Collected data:
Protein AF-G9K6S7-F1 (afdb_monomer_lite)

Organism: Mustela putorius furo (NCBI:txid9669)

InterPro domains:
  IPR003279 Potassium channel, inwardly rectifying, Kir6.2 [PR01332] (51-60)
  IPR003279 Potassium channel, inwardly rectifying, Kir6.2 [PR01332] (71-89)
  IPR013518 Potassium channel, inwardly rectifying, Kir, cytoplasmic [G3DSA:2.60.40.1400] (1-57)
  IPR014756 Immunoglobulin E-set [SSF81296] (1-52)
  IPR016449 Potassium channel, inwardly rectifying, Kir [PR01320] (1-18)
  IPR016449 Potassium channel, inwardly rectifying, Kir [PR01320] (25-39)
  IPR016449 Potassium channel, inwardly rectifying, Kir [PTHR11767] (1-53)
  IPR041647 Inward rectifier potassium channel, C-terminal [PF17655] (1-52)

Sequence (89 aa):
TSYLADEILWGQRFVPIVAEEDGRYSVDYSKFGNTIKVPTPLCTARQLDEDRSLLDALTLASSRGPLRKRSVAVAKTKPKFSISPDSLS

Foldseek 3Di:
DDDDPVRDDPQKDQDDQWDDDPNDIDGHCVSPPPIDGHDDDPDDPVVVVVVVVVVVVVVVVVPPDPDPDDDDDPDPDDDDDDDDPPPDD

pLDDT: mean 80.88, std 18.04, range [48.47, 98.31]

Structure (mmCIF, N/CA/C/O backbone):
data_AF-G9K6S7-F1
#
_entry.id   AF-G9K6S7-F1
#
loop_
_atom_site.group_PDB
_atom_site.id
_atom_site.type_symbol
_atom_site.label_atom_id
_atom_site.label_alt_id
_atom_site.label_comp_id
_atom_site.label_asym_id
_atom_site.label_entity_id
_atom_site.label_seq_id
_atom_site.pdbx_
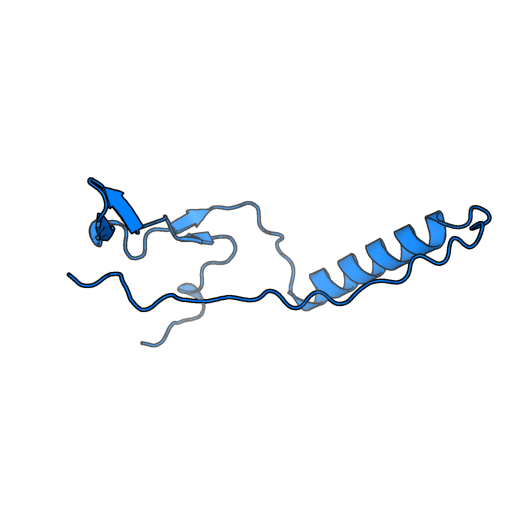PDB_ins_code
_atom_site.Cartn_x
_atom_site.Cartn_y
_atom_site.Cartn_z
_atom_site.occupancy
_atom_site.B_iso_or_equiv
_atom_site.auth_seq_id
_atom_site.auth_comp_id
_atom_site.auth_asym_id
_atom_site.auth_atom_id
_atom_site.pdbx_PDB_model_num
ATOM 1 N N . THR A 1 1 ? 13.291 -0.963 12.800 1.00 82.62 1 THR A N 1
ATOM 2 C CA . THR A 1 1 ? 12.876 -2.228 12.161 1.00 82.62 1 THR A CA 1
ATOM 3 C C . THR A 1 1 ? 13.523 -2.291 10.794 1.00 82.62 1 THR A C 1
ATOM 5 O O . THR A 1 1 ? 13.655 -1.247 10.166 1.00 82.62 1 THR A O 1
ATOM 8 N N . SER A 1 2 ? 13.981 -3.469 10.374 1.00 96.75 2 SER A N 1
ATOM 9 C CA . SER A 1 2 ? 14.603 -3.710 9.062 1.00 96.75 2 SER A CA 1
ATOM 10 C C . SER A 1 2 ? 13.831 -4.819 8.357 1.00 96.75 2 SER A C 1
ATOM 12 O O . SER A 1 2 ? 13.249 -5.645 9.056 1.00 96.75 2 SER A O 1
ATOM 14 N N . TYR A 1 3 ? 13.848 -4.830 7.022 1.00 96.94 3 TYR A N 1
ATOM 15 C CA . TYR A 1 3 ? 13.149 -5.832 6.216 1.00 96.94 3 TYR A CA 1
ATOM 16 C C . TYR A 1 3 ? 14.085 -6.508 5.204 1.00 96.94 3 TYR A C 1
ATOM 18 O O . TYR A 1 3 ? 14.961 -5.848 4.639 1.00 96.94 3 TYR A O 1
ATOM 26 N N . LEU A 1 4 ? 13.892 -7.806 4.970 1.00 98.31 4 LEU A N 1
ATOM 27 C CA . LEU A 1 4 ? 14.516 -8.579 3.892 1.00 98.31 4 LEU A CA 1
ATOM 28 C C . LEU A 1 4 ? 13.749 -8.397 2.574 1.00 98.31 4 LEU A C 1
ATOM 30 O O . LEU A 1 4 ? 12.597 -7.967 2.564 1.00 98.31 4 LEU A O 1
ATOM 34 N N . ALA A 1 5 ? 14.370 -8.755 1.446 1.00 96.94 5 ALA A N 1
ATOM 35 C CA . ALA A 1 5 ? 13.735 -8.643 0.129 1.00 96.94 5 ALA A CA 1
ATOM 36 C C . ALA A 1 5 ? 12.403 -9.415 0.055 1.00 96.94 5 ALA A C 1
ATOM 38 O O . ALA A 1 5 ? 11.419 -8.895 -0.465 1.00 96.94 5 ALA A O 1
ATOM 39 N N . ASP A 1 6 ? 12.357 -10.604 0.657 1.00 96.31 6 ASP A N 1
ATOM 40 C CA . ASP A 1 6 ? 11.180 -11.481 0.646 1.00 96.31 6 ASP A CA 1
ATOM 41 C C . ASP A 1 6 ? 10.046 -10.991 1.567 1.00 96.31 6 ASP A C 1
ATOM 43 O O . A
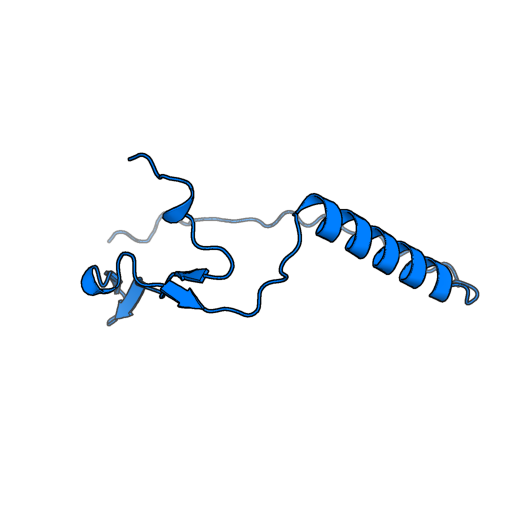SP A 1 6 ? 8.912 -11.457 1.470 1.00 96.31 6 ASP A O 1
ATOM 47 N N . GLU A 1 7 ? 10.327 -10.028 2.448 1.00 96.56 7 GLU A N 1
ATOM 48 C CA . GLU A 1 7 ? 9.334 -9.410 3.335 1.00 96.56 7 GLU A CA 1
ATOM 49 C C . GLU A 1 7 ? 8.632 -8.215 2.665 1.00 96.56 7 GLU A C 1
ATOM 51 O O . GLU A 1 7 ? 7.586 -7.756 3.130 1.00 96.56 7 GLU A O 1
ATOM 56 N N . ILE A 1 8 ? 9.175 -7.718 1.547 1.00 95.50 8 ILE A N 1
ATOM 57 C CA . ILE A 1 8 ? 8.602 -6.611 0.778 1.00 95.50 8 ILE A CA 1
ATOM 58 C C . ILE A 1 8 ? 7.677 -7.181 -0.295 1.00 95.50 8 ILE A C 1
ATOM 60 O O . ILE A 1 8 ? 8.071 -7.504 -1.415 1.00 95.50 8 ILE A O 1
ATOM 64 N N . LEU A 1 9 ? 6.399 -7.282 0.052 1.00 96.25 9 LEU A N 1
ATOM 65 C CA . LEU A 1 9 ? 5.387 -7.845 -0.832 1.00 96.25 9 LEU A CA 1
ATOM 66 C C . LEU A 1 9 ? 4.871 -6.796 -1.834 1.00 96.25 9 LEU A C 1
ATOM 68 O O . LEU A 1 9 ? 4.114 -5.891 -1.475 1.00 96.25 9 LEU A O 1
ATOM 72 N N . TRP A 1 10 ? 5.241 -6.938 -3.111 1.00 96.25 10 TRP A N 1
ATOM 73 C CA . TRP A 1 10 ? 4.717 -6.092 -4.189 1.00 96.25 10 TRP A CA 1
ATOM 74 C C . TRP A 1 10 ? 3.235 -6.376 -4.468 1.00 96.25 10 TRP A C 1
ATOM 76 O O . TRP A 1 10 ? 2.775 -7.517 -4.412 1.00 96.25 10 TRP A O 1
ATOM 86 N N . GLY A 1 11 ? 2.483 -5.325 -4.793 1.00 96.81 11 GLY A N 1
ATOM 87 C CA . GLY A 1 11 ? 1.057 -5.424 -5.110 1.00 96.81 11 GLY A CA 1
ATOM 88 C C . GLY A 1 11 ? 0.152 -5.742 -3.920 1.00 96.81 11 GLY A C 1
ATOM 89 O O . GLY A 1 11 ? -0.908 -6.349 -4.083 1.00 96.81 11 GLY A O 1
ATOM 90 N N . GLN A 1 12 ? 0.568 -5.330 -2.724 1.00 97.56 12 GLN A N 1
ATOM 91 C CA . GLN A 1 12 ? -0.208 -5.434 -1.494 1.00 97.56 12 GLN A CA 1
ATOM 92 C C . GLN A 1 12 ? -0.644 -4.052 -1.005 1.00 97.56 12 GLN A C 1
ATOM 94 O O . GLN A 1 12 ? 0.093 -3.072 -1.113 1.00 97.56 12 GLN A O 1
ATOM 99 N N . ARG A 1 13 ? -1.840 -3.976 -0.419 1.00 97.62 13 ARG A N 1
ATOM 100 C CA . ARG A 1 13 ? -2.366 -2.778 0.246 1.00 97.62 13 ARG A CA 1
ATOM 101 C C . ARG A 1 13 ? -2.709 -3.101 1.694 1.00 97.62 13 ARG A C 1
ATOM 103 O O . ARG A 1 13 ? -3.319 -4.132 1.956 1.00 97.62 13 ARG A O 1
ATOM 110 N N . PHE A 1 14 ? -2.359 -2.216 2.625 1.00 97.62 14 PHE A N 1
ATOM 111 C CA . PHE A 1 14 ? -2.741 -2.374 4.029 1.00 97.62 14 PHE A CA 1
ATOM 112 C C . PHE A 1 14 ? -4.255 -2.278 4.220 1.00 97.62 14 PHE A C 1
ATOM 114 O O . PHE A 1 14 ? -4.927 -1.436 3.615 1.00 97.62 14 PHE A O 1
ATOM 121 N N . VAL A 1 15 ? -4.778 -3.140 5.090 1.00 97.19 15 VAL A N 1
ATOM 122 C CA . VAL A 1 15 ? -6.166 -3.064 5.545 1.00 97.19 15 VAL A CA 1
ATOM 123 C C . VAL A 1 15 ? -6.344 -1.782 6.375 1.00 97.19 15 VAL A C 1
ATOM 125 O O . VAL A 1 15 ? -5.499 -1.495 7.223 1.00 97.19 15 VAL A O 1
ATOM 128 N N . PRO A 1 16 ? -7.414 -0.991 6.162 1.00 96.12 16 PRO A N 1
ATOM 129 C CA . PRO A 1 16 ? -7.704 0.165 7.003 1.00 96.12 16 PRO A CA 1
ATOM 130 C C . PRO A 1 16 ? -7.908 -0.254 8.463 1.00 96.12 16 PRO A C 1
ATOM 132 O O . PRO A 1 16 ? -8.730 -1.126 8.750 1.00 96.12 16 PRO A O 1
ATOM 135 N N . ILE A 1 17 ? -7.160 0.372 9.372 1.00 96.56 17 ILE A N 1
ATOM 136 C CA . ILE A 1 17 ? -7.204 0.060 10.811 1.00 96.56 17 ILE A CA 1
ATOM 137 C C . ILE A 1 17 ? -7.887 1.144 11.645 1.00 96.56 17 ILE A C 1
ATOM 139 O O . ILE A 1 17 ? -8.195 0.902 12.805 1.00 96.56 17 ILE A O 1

## [Exercise objective]
Give back exactly the lines above from the one with "IPR041647 Inward rectifier" through the one with "ATOM 16 C C", both included. Pictures don't belong in the copy.

## [Answer space]
  IPR041647 Inward rectifier potassium channel, C-terminal [PF17655] (1-52)

Sequence (89 aa):
TSYLADEILWGQRFVPIVAEEDGRYSVDYSKFGNTIKVPTPLCTARQLDEDRSLLDALTLASSRGPLRKRSVAVAKTKPKFSISPDSLS

Foldseek 3Di:
DDDDPVRDDPQKDQDDQWDDDPNDIDGHCVSPPPIDGHDDDPDDPVVVVVVVVVVVVVVVVVPPDPDPDDDDDPDPDDDDDDDDPPPDD

pLDDT: mean 80.88, std 18.04, range [48.47, 98.31]

Structure (mmCIF, N/CA/C/O backbone):
data_AF-G9K6S7-F1
#
_entry.id   AF-G9K6S7-F1
#
loop_
_atom_site.group_PDB
_atom_site.id
_atom_site.type_symbol
_atom_site.label_atom_id
_atom_site.label_alt_id
_atom_site.label_comp_id
_atom_site.label_asym_id
_atom_site.label_entity_id
_atom_site.label_seq_id
_atom_site.pdbx_
PDB_ins_code
_atom_site.Cartn_x
_atom_site.Cartn_y
_atom_site.Cartn_z
_atom_site.occupancy
_atom_site.B_iso_or_equiv
_atom_site.auth_seq_id
_atom_site.auth_comp_id
_atom_site.auth_asym_id
_atom_site.auth_atom_id
_atom_site.pdbx_PDB_model_num
ATOM 1 N N . THR A 1 1 ? 13.291 -0.963 12.800 1.00 82.62 1 THR A N 1
ATOM 2 C CA . THR A 1 1 ? 12.876 -2.228 12.161 1.00 82.62 1 THR A CA 1
ATOM 3 C C . THR A 1 1 ? 13.523 -2.291 10.794 1.00 82.62 1 THR A C 1
ATOM 5 O O . THR A 1 1 ? 13.655 -1.247 10.166 1.00 82.62 1 THR A O 1
ATOM 8 N N . SER A 1 2 ? 13.981 -3.469 10.374 1.00 96.75 2 SER A N 1
ATOM 9 C CA . SER A 1 2 ? 14.603 -3.710 9.062 1.00 96.75 2 SER A CA 1
ATOM 10 C C . SER A 1 2 ? 13.831 -4.819 8.357 1.00 96.75 2 SER A C 1
ATOM 12 O O . SER A 1 2 ? 13.249 -5.645 9.056 1.00 96.75 2 SER A O 1
ATOM 14 N N . TYR A 1 3 ? 13.848 -4.830 7.022 1.00 96.94 3 TYR A N 1
ATOM 15 C CA . TYR A 1 3 ? 13.149 -5.832 6.216 1.00 96.94 3 TYR A CA 1
ATOM 16 C C . TYR A 1 3 ? 14.085 -6.508 5.204 1.00 96.94 3 TYR A C 1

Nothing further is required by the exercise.